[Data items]
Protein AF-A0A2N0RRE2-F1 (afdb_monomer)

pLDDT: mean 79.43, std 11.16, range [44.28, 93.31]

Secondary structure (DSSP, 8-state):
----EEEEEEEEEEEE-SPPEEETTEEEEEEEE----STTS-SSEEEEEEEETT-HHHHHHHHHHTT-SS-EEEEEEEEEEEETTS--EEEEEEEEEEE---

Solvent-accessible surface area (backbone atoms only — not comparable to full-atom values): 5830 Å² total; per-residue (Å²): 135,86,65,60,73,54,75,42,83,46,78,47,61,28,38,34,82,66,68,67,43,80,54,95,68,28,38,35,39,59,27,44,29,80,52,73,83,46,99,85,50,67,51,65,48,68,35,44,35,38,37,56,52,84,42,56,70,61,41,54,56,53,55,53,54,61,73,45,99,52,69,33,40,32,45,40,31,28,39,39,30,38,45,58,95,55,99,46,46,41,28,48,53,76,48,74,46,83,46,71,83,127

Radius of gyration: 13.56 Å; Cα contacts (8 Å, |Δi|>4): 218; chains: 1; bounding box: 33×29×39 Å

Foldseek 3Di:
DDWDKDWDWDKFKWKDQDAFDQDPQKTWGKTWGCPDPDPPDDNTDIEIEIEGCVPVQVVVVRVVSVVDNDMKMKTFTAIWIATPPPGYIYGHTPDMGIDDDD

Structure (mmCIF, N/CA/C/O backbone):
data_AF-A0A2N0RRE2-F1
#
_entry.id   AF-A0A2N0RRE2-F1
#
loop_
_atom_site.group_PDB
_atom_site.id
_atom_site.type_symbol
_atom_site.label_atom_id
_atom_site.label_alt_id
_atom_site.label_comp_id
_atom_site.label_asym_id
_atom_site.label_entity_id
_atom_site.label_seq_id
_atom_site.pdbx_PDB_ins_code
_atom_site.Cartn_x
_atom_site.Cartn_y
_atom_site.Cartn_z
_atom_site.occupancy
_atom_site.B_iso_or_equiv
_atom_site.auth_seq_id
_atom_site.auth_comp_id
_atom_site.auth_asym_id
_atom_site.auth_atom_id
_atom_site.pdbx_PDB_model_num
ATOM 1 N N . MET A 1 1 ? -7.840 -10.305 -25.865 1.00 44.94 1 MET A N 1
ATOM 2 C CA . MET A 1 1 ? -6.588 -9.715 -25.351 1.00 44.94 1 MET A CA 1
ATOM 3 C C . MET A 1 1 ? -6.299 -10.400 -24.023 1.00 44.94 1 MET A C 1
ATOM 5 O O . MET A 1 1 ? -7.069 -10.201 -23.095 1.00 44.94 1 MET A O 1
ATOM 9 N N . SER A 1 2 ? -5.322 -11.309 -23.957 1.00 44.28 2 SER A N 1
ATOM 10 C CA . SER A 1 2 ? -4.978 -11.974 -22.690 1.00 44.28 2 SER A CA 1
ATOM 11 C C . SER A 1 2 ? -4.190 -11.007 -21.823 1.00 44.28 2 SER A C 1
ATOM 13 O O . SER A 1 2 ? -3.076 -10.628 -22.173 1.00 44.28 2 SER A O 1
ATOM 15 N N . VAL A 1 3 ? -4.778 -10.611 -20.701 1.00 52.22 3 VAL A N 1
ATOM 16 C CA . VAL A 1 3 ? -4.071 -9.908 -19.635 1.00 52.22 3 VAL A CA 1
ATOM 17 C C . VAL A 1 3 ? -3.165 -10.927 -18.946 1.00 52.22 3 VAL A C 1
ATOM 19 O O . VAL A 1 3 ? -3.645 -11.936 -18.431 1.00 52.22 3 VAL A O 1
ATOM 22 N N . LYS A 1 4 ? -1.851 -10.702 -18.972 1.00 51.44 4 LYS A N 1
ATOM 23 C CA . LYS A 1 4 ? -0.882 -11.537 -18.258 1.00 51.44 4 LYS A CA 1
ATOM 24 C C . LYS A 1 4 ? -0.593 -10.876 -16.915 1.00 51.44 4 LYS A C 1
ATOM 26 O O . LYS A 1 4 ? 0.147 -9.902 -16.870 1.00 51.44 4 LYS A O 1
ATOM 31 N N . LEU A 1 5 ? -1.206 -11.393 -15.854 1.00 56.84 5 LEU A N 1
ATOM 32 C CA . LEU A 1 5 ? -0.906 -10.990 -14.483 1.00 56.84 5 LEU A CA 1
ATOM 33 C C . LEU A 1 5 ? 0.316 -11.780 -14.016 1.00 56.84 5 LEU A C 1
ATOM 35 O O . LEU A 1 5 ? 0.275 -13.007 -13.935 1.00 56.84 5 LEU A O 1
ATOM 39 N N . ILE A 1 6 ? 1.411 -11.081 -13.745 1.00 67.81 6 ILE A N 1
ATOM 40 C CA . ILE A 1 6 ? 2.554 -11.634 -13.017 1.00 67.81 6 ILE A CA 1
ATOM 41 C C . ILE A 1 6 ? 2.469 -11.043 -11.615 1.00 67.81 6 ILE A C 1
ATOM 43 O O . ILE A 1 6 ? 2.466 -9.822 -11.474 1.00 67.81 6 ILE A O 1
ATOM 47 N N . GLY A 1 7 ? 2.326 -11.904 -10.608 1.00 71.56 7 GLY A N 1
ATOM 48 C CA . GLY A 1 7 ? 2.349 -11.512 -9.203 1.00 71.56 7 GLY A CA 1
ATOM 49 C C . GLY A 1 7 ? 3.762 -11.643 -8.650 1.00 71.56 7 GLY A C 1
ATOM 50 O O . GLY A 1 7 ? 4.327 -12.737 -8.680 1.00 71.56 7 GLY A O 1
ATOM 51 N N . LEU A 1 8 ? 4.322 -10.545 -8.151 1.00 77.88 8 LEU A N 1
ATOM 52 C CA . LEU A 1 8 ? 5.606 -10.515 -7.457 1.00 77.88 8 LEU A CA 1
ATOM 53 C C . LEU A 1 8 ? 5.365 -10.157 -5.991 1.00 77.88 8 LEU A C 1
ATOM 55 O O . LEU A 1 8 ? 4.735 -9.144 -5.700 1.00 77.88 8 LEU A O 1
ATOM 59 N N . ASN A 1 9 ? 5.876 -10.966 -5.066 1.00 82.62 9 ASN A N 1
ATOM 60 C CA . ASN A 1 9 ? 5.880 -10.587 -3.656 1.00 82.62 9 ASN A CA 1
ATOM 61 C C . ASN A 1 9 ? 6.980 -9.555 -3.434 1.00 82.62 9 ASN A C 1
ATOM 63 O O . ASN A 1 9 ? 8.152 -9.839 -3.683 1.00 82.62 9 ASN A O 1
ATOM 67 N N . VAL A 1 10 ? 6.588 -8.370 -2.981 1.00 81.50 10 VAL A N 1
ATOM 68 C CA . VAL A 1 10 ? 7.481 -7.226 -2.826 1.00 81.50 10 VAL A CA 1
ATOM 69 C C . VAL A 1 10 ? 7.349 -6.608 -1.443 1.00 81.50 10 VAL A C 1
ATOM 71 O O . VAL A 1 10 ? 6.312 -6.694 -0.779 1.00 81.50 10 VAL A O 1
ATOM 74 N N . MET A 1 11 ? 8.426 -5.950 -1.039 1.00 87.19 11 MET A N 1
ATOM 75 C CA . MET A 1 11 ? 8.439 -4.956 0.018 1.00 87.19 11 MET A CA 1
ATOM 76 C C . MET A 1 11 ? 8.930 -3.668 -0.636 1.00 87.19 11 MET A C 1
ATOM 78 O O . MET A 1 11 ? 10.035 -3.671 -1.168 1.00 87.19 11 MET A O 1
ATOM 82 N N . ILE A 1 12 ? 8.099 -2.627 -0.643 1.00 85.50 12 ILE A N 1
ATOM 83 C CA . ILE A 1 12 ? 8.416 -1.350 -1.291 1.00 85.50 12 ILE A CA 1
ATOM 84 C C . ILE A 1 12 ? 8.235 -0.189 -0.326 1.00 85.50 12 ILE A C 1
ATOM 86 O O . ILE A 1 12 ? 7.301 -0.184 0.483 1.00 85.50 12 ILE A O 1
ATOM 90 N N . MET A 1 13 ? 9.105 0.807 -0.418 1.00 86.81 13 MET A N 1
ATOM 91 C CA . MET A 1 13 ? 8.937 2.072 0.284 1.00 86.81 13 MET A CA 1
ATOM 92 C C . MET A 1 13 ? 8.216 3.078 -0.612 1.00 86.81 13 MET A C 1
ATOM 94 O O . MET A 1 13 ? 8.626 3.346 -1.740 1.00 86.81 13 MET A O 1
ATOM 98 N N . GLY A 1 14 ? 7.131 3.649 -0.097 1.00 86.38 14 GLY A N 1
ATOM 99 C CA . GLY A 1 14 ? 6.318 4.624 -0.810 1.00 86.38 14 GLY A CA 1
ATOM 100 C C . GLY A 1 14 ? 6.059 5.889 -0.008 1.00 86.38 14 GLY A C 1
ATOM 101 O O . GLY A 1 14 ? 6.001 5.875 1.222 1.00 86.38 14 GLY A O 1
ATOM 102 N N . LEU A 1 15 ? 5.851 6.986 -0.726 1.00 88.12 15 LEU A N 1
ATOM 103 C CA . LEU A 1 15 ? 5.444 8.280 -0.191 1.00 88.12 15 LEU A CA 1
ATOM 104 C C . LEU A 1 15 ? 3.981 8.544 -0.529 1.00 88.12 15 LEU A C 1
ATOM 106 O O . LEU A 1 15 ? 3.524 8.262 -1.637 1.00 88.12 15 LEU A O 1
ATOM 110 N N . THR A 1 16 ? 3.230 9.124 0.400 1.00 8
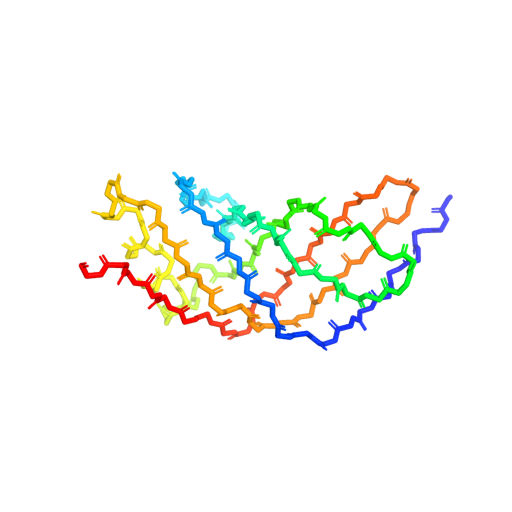5.38 16 THR A N 1
ATOM 111 C CA . THR A 1 16 ? 1.868 9.573 0.109 1.00 85.38 16 THR A CA 1
ATOM 112 C C . THR A 1 16 ? 1.518 10.863 0.835 1.00 85.38 16 THR A C 1
ATOM 114 O O .
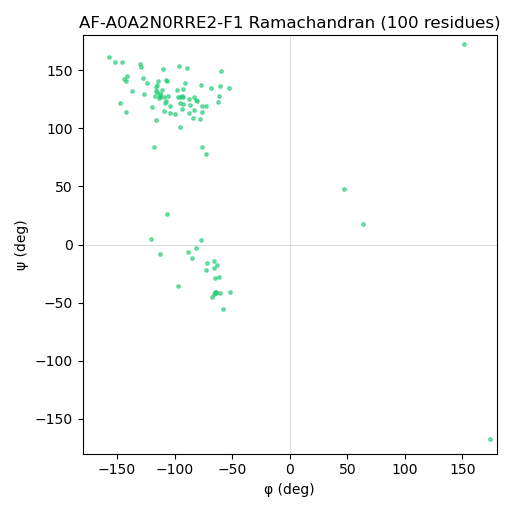 THR A 1 16 ? 1.886 11.094 1.987 1.00 85.38 16 THR A O 1
ATOM 117 N N . THR A 1 17 ? 0.772 11.706 0.131 1.00 75.50 17 THR A N 1
ATOM 118 C CA . THR A 1 17 ? 0.090 12.899 0.650 1.00 75.50 17 THR A CA 1
ATOM 119 C C . THR A 1 17 ? -1.423 12.806 0.427 1.00 75.50 17 THR A C 1
ATOM 121 O O . THR A 1 17 ? -2.149 13.769 0.664 1.00 75.50 17 THR A O 1
ATOM 124 N N . LYS A 1 18 ? -1.902 11.664 -0.089 1.00 72.44 18 LYS A N 1
ATOM 125 C CA . LYS A 1 18 ? -3.267 11.470 -0.582 1.00 72.44 18 LYS A CA 1
ATOM 126 C C . LYS A 1 18 ? -4.177 10.847 0.473 1.00 72.44 18 LYS A C 1
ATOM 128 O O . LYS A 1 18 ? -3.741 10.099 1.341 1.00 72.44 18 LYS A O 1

_Task instructions_. Transcribe exactly the lines above, beginning at the one with "ATOM 114 O O ." and going up to and including the one with "ATOM 121 O O". Pictures do not belong in the copy.

_Worked solution_.
ATOM 114 O O .
 THR A 1 16 ? 1.886 11.094 1.987 1.00 85.38 16 THR A O 1
ATOM 117 N N . THR A 1 17 ? 0.772 11.706 0.131 1.00 75.50 17 THR A N 1
ATOM 118 C CA . THR A 1 17 ? 0.090 12.899 0.650 1.00 75.50 17 THR A CA 1
ATOM 119 C C . THR A 1 17 ? -1.423 12.806 0.427 1.00 75.50 17 THR A C 1
ATOM 121 O O . THR A 1 17 ? -2.149 13.769 0.664 1.00 75.50 17 THR A O 1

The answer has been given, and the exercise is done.